(Records from a collection)
****************

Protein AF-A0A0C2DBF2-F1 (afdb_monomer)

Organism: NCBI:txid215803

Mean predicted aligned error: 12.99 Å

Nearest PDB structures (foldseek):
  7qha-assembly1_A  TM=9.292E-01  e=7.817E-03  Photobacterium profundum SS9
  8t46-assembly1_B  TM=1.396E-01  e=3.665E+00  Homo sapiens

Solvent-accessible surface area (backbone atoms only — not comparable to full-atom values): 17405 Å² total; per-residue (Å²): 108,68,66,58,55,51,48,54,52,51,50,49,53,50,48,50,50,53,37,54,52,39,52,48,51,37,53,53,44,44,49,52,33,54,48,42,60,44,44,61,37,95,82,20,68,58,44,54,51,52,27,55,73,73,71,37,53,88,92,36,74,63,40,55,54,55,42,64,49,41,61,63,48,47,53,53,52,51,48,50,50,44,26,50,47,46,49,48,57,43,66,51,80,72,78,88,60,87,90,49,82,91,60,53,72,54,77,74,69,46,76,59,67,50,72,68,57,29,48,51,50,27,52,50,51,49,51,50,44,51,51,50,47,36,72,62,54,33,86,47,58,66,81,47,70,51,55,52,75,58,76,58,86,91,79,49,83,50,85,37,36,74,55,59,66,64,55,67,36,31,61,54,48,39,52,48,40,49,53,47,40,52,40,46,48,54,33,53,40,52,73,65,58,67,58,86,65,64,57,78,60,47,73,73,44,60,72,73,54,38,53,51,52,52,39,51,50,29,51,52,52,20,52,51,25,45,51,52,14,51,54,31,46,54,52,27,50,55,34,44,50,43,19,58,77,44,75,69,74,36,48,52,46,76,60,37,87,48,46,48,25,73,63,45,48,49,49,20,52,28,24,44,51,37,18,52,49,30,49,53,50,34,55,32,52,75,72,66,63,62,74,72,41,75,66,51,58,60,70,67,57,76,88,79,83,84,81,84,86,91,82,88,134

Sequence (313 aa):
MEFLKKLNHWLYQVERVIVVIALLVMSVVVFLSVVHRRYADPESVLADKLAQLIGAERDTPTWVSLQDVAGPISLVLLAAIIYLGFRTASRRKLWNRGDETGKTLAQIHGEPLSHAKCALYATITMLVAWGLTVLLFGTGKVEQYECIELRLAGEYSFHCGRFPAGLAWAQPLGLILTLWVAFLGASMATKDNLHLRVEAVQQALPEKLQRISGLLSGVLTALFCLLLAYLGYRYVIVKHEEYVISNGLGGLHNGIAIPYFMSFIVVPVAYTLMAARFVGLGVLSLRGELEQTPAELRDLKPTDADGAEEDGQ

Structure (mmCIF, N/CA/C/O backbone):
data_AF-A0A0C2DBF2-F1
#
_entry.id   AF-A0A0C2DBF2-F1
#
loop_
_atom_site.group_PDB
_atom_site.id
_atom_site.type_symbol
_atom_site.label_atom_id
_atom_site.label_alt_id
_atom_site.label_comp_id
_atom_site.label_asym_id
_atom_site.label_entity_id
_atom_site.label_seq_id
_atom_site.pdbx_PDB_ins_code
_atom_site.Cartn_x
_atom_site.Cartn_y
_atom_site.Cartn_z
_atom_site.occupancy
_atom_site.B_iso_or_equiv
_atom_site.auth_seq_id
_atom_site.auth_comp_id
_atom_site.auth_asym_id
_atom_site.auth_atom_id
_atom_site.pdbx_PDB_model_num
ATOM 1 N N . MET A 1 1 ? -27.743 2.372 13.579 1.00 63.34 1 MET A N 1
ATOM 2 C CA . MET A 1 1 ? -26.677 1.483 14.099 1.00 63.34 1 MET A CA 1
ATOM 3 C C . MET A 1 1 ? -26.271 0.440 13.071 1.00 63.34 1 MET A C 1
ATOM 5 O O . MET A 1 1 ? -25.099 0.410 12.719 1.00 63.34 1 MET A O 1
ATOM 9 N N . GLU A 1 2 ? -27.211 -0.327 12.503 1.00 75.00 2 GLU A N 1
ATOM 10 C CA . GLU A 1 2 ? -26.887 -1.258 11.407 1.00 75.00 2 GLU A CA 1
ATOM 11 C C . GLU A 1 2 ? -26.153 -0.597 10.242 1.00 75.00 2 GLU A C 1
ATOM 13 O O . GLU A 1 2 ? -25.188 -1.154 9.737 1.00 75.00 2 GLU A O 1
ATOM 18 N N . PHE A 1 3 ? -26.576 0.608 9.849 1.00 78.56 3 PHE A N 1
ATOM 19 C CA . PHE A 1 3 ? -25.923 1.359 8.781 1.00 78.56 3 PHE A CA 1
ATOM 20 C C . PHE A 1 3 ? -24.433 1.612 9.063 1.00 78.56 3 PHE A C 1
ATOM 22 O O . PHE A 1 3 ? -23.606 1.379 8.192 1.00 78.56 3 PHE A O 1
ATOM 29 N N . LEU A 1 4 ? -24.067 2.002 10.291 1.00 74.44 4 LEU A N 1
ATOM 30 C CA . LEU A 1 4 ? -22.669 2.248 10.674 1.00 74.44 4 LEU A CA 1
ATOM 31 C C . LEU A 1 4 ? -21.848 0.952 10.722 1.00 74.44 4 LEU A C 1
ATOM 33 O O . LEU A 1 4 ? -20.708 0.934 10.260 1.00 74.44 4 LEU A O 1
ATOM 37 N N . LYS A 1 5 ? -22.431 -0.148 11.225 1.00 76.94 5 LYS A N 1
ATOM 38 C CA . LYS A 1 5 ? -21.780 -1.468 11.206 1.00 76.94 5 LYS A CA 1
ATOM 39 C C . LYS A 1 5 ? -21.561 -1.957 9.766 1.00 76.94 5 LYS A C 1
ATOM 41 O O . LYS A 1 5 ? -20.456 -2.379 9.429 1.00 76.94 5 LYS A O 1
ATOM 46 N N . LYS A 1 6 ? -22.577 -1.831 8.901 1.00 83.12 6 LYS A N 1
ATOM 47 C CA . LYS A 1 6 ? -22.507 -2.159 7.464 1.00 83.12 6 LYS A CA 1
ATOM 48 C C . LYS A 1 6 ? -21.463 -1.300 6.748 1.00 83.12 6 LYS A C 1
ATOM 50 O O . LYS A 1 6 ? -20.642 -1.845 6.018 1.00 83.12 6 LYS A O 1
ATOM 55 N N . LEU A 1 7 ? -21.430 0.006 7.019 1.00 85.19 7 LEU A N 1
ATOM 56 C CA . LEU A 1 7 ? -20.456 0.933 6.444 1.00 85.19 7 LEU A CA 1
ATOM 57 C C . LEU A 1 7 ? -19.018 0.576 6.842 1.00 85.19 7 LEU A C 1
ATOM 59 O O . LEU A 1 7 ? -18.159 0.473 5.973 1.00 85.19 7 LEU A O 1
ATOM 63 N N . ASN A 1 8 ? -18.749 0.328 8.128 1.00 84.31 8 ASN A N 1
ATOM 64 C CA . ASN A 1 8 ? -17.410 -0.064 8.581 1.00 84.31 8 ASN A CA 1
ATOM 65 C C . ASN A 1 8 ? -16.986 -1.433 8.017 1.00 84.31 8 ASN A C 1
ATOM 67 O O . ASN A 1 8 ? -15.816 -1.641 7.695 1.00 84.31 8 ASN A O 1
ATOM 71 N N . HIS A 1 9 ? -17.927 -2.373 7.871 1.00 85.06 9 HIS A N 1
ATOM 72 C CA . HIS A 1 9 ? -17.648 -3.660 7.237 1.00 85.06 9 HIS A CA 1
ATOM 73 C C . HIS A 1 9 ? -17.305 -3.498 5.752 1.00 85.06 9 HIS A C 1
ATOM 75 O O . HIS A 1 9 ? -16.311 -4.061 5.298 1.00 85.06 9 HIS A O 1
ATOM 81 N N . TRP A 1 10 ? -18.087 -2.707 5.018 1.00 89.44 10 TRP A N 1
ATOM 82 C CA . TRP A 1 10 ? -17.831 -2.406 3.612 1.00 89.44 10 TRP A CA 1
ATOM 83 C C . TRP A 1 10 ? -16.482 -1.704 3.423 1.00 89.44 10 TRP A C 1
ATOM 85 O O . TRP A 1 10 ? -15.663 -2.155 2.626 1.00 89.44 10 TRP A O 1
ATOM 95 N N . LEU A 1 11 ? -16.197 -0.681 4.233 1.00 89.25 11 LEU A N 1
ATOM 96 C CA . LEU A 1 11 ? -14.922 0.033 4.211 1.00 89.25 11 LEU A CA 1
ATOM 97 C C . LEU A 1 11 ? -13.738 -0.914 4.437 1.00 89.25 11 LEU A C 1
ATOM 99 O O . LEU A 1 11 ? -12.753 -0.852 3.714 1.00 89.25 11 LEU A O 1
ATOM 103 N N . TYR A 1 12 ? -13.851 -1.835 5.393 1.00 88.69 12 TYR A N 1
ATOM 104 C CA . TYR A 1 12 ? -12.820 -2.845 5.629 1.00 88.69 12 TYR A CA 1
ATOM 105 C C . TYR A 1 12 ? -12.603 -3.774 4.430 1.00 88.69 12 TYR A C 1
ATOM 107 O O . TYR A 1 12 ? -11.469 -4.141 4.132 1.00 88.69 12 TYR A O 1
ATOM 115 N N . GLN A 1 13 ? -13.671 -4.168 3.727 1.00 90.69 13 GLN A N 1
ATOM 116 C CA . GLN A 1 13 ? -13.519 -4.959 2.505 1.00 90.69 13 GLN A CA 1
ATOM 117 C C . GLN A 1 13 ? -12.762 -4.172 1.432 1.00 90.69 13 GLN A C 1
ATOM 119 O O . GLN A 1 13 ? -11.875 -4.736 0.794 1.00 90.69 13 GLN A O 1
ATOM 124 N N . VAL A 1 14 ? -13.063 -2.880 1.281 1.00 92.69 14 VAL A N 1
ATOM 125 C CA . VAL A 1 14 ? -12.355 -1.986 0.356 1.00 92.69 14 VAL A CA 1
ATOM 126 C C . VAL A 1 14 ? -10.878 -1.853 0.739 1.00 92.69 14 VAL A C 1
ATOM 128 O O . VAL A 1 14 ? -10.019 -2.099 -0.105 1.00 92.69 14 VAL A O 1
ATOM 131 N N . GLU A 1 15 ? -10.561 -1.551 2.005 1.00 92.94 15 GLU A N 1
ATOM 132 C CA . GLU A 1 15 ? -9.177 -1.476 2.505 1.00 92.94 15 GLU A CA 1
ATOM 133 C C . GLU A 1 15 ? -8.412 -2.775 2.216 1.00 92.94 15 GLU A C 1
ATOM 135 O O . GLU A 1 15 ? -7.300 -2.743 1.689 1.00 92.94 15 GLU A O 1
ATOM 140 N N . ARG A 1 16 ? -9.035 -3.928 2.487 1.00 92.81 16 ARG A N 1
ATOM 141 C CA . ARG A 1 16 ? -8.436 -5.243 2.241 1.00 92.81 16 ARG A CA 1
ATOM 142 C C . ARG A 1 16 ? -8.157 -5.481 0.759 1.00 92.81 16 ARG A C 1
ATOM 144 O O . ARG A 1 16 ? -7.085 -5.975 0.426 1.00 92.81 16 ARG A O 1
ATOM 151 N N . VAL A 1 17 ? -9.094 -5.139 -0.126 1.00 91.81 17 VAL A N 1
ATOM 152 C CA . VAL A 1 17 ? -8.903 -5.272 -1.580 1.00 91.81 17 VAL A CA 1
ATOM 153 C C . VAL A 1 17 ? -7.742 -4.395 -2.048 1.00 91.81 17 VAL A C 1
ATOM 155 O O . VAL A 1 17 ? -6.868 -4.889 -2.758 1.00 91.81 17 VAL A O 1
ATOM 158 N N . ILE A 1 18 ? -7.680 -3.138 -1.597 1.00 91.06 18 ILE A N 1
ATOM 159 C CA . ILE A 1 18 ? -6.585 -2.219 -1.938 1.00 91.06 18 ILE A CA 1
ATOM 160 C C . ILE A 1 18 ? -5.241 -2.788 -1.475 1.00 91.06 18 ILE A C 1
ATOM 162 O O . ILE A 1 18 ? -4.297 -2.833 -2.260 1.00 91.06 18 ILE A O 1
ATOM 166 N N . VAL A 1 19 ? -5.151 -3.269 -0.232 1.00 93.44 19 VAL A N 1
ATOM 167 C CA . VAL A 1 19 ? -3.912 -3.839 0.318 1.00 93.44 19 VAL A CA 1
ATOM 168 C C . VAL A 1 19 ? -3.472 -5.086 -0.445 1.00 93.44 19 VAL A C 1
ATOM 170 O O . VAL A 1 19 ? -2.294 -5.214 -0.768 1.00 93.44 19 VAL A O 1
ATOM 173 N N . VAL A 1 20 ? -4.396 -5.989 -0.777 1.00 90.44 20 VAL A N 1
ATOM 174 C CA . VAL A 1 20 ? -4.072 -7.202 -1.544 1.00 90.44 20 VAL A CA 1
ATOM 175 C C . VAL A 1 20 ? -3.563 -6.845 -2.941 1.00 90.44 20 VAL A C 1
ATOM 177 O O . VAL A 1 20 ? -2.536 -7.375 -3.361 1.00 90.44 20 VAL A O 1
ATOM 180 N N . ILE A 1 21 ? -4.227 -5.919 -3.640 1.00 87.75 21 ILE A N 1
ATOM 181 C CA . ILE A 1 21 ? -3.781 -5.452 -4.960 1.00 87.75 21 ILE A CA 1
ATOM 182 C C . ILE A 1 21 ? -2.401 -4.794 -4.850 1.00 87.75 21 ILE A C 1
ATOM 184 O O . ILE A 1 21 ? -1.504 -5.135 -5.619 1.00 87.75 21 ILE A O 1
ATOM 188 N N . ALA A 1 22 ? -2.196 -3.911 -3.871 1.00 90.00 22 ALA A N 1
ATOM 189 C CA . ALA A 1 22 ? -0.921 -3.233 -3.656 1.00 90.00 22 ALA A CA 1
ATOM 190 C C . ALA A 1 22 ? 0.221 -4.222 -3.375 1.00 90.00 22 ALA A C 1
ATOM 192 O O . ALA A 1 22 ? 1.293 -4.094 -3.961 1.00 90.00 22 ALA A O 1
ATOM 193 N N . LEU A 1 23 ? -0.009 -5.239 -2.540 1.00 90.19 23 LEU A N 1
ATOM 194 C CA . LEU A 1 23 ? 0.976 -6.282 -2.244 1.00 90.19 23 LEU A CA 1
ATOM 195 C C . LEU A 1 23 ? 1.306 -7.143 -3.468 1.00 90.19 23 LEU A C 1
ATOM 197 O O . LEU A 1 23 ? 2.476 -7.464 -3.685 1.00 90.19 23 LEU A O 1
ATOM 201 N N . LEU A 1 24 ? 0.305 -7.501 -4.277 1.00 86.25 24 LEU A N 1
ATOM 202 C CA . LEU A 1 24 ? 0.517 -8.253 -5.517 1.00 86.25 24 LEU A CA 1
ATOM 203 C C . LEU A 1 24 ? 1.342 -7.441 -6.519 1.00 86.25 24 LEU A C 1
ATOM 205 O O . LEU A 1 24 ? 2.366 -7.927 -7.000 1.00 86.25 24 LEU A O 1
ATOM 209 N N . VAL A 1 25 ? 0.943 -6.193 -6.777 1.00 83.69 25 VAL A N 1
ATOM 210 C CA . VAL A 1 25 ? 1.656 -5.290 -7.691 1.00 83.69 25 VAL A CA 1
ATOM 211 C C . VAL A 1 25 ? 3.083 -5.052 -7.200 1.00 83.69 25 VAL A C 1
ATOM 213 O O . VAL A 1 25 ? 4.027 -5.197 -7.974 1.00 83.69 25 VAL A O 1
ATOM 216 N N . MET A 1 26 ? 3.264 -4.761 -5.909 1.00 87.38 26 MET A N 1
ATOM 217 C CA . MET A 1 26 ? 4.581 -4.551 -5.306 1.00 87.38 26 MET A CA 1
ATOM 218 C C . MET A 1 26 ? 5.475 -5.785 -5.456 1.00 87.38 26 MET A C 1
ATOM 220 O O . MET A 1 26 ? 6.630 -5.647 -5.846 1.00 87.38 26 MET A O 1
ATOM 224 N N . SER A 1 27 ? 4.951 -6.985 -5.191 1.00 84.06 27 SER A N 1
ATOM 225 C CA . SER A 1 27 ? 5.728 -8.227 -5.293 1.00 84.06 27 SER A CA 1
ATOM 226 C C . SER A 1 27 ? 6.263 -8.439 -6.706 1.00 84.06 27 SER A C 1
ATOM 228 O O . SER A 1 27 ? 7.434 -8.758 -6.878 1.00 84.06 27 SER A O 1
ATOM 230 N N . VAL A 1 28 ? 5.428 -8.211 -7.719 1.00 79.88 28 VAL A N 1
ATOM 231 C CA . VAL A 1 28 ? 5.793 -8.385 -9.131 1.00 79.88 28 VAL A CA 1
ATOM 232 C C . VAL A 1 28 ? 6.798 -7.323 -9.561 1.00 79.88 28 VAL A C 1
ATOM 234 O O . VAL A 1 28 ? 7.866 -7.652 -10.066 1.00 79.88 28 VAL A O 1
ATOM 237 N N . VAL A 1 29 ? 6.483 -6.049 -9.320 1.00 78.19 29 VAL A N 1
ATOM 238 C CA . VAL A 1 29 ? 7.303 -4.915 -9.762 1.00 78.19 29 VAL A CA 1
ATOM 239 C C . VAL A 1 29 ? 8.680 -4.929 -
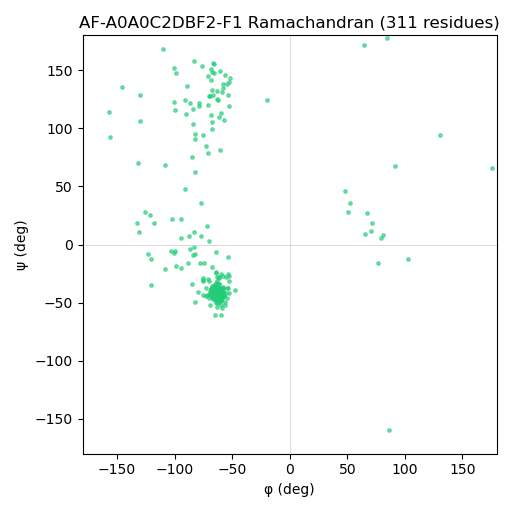9.097 1.00 78.19 29 VAL A C 1
ATOM 241 O O . VAL A 1 29 ? 9.696 -4.777 -9.777 1.00 78.19 29 VAL A O 1
ATOM 244 N N . VAL A 1 30 ? 8.739 -5.149 -7.780 1.00 81.38 30 VAL A N 1
ATOM 245 C CA . VAL A 1 30 ? 10.010 -5.186 -7.043 1.00 81.38 30 VAL A CA 1
ATOM 246 C C . VAL A 1 30 ? 10.824 -6.409 -7.443 1.00 81.38 30 VAL A C 1
ATOM 248 O O . VAL A 1 30 ? 12.028 -6.283 -7.657 1.00 81.38 30 VAL A O 1
ATOM 251 N N . PHE A 1 31 ? 10.194 -7.575 -7.603 1.00 81.31 31 PHE A N 1
ATOM 252 C CA . PHE A 1 31 ? 10.903 -8.766 -8.057 1.00 81.31 31 PHE A CA 1
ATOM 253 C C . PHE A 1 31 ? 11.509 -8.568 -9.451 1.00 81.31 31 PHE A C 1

****************

Print the lines above from the one with "ATOM 20 C C" through the one with "ATOM 55 N N", both included, exactly as written and nothing more.

**Solution to the problem**:
ATOM 20 C C . PHE A 1 3 ? -24.433 1.612 9.063 1.00 78.56 3 PHE A C 1
ATOM 22 O O . PHE A 1 3 ? -23.606 1.379 8.192 1.00 78.56 3 PHE A O 1
ATOM 29 N N . LEU A 1 4 ? -24.067 2.002 10.291 1.00 74.44 4 LEU A N 1
ATOM 30 C CA . LEU A 1 4 ? -22.669 2.248 10.674 1.00 74.44 4 LEU A CA 1
ATOM 31 C C . LEU A 1 4 ? -21.848 0.952 10.722 1.00 74.44 4 LEU A C 1
ATOM 33 O O . LEU A 1 4 ? -20.708 0.934 10.260 1.00 74.44 4 LEU A O 1
ATOM 37 N N . LYS A 1 5 ? -22.431 -0.148 11.225 1.00 76.94 5 LYS A N 1
ATOM 38 C CA . LYS A 1 5 ? -21.780 -1.468 11.206 1.00 76.94 5 LYS A CA 1
ATOM 39 C C . LYS A 1 5 ? -21.561 -1.957 9.766 1.00 76.94 5 LYS A C 1
ATOM 41 O O . LYS A 1 5 ? -20.456 -2.379 9.429 1.00 76.94 5 LYS A O 1
ATOM 46 N N . LYS A 1 6 ? -22.577 -1.831 8.901 1.00 83.12 6 LYS A N 1
ATOM 47 C CA . LYS A 1 6 ? -22.507 -2.159 7.464 1.00 83.12 6 LYS A CA 1
ATOM 48 C C . LYS A 1 6 ? -21.463 -1.300 6.748 1.00 83.12 6 LYS A C 1
ATOM 50 O O . LYS A 1 6 ? -20.642 -1.845 6.018 1.00 83.12 6 LYS A O 1
ATOM 55 N N . LEU A 1 7 ? -21.430 0.006 7.019 1.00 85.19 7 LEU A N 1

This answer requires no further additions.